-- WORK TO BE COMPLETED --
Lines containing "purpuratus" should be pulled from the material below.

-- INPUT DATA --

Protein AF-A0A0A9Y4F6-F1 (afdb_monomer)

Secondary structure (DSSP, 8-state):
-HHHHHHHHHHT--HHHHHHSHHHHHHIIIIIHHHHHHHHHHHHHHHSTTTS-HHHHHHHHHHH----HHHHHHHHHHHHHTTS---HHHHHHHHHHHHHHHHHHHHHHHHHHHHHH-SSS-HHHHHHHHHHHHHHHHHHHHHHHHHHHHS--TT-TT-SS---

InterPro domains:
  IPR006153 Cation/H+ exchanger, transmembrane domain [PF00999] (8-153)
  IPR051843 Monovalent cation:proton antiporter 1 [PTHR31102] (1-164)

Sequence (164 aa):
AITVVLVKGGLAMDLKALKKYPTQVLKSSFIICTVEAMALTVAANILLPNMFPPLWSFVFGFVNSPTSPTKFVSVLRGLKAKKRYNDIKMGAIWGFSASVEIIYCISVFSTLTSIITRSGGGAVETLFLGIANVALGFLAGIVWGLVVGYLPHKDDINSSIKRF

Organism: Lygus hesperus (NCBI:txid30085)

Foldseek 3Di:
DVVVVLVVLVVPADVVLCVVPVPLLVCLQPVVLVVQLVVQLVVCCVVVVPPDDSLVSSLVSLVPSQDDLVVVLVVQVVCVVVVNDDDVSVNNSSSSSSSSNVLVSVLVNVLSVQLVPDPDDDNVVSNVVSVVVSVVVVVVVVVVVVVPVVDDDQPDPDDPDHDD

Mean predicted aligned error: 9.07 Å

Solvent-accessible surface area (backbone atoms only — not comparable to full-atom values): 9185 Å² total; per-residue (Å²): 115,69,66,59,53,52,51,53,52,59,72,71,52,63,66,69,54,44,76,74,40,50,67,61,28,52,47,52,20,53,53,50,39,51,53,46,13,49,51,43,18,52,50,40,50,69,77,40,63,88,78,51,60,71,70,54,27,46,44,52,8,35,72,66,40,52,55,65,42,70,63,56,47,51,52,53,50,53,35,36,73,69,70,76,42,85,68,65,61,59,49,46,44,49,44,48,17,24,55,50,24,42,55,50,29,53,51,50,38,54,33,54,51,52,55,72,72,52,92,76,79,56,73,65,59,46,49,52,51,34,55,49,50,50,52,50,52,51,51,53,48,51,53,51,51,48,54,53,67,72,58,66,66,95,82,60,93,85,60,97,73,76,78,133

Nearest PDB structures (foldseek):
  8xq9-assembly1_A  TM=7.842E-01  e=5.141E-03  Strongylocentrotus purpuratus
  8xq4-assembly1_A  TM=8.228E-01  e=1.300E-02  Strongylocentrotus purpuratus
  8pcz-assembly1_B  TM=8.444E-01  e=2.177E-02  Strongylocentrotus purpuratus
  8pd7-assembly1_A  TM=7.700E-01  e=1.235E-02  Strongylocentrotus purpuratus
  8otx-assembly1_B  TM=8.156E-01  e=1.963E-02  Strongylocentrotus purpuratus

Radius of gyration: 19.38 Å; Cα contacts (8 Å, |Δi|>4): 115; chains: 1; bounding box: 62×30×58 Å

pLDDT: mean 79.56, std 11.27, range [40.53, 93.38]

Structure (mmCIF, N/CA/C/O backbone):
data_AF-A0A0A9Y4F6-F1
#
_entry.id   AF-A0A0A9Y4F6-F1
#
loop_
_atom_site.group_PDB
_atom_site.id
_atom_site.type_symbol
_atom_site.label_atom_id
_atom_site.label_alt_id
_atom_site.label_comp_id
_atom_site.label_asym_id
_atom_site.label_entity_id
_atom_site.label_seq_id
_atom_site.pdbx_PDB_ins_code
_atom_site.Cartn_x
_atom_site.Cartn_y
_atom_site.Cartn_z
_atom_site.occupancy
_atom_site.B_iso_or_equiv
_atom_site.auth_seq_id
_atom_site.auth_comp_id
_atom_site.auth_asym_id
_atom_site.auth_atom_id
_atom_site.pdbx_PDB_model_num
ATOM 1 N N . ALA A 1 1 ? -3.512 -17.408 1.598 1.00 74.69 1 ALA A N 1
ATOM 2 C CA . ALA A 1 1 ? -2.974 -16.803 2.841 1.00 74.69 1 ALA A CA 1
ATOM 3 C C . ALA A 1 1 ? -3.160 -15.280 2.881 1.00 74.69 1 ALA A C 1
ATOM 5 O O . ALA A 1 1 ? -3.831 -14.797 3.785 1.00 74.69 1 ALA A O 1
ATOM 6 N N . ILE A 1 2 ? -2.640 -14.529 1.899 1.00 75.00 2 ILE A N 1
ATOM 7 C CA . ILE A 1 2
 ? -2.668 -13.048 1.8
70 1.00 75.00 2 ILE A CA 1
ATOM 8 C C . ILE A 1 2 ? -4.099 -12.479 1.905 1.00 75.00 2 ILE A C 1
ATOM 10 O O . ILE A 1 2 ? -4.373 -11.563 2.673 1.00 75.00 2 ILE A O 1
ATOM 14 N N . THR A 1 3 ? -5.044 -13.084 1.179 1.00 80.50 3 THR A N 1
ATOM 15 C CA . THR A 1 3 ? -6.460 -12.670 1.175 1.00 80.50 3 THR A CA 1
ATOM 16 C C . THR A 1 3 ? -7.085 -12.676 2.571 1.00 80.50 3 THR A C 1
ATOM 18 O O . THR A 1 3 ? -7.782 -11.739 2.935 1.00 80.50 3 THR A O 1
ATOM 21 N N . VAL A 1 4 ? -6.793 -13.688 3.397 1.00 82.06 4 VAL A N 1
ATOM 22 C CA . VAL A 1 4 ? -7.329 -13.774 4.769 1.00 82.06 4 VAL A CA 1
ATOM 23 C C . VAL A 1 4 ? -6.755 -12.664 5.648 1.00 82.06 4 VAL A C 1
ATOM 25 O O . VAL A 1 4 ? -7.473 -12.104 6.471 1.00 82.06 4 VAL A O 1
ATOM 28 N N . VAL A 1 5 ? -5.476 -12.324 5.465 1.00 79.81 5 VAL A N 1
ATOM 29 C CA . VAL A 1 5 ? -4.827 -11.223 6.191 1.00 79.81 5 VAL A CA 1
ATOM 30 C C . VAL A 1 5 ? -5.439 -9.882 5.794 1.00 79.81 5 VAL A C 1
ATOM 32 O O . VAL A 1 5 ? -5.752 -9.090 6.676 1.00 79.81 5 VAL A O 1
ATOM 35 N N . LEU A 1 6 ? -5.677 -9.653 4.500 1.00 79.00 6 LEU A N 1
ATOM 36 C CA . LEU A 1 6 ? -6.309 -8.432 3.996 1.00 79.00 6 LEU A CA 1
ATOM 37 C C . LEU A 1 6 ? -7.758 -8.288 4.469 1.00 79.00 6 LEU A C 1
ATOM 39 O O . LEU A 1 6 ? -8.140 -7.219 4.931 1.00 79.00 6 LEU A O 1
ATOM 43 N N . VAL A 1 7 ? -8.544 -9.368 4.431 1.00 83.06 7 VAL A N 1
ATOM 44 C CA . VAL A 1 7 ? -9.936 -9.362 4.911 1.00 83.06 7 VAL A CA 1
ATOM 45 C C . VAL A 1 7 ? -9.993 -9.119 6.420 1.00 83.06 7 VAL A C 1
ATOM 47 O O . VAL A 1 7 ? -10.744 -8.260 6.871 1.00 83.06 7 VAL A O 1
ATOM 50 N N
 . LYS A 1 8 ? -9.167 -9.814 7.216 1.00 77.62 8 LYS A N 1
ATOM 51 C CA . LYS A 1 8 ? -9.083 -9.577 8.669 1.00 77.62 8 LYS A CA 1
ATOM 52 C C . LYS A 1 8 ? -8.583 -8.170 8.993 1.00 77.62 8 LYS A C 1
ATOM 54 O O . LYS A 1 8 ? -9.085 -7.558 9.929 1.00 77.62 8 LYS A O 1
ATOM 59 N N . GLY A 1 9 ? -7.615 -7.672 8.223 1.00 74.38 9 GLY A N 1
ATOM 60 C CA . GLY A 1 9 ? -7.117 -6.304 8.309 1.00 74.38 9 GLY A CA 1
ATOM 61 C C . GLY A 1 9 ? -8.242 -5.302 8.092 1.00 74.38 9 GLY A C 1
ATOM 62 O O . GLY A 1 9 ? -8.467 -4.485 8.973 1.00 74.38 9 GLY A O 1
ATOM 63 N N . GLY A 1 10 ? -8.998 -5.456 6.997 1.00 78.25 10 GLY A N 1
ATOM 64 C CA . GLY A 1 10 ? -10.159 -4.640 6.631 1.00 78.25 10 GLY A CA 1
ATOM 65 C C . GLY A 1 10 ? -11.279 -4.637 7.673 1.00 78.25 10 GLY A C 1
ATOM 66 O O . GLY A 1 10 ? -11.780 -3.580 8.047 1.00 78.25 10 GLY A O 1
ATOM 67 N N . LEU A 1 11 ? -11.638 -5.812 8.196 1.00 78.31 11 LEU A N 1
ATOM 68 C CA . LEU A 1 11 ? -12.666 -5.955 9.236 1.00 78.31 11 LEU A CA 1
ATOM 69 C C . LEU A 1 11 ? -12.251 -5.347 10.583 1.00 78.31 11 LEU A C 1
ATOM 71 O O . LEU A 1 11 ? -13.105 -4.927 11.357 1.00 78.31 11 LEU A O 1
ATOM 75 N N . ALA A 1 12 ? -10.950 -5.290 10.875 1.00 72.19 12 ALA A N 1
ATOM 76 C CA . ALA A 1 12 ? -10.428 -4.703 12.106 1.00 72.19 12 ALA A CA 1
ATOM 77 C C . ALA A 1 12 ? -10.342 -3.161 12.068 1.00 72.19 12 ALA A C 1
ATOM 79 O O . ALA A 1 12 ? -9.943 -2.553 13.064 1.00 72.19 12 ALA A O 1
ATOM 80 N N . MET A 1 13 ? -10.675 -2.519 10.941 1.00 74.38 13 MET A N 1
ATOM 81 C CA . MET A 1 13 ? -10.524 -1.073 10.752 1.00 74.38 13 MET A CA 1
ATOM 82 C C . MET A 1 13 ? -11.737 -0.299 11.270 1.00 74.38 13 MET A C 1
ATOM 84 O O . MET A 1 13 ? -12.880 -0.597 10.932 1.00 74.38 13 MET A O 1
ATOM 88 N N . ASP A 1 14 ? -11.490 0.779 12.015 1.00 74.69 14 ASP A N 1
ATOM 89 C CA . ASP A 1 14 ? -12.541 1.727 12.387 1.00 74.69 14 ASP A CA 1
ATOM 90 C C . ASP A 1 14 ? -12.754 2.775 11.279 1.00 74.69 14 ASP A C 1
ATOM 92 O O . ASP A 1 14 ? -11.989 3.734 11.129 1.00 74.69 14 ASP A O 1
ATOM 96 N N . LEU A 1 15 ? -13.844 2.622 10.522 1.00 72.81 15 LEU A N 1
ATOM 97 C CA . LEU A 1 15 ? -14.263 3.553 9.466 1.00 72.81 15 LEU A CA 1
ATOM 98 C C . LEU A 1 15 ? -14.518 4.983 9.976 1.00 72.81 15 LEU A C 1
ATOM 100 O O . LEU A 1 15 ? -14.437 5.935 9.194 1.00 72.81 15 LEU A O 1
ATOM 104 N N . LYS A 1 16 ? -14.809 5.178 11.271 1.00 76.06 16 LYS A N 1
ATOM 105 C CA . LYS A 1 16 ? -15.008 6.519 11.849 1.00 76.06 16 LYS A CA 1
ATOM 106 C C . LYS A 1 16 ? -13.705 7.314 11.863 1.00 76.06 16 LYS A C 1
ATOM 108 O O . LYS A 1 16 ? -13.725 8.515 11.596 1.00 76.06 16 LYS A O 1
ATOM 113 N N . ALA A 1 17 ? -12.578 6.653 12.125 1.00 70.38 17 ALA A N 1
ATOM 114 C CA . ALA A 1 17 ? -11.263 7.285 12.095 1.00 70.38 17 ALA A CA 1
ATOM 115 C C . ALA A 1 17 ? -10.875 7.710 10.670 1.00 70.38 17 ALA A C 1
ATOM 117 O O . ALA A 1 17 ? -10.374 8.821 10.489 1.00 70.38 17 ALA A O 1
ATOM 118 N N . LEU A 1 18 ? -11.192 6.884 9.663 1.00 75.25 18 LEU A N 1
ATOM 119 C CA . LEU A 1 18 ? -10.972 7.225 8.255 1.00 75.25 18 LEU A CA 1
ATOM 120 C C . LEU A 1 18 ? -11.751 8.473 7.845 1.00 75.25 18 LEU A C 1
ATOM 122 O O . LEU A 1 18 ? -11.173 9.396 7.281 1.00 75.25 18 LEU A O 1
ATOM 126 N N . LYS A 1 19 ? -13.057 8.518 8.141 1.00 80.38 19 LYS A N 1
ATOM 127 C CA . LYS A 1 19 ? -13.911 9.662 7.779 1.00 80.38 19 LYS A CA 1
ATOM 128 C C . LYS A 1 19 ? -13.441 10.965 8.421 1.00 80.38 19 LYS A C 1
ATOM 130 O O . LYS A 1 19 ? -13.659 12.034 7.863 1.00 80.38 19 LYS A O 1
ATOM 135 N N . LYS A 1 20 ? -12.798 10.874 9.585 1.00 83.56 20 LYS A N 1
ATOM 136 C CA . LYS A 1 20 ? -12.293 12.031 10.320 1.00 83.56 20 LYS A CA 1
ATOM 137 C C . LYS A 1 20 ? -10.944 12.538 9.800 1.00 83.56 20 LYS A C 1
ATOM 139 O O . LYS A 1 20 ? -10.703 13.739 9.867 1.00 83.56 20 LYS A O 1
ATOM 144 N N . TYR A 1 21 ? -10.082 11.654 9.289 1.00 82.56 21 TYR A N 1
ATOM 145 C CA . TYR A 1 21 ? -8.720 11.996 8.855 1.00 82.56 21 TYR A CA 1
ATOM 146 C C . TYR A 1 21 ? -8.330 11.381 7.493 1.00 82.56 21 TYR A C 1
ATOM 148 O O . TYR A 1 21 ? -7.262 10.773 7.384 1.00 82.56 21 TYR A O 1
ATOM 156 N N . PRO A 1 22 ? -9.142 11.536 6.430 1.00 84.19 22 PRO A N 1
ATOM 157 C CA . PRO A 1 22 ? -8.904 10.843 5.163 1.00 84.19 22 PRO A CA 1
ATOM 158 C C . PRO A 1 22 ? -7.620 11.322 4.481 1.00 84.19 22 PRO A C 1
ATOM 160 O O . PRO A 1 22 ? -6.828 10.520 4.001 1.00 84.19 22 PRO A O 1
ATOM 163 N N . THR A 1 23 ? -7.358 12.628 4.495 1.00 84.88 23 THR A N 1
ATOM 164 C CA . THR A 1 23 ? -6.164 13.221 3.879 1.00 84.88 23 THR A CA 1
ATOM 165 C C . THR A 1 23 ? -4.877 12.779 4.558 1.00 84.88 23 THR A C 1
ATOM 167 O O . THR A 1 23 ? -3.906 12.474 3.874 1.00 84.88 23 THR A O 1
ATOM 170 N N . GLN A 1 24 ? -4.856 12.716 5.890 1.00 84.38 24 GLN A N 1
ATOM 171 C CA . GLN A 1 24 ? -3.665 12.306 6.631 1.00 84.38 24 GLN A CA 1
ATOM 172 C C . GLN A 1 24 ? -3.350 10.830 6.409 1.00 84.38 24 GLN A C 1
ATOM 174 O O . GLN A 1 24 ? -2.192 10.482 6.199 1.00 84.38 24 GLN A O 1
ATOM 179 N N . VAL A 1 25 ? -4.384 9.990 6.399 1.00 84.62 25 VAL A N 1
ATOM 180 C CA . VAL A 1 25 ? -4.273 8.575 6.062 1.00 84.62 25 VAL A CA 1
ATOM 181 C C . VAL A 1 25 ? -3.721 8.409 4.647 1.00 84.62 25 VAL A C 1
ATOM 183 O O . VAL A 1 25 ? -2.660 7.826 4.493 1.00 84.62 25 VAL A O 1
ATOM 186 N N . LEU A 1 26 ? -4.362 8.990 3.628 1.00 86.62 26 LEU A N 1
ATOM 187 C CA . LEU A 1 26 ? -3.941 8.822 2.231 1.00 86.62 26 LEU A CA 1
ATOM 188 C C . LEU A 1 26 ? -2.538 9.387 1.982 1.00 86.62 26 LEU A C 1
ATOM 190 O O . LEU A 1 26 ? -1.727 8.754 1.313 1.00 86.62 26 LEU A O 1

-- RESULT --
  8xq9-assembly1_A  TM=7.842E-01  e=5.141E-03  Strongylocentrotus purpuratus
  8xq4-assembly1_A  TM=8.228E-01  e=1.300E-02  Strongylocentrotus purpuratus
  8pcz-assembly1_B  TM=8.444E-01  e=2.177E-02  Strongylocentrotus purpuratus
  8pd7-assembly1_A  TM=7.700E-01  e=1.235E-02  Strongylocentrotus purpuratus
  8otx-assembly1_B  TM=8.156E-01  e=1.963E-02  Strongylocentrotus purpuratus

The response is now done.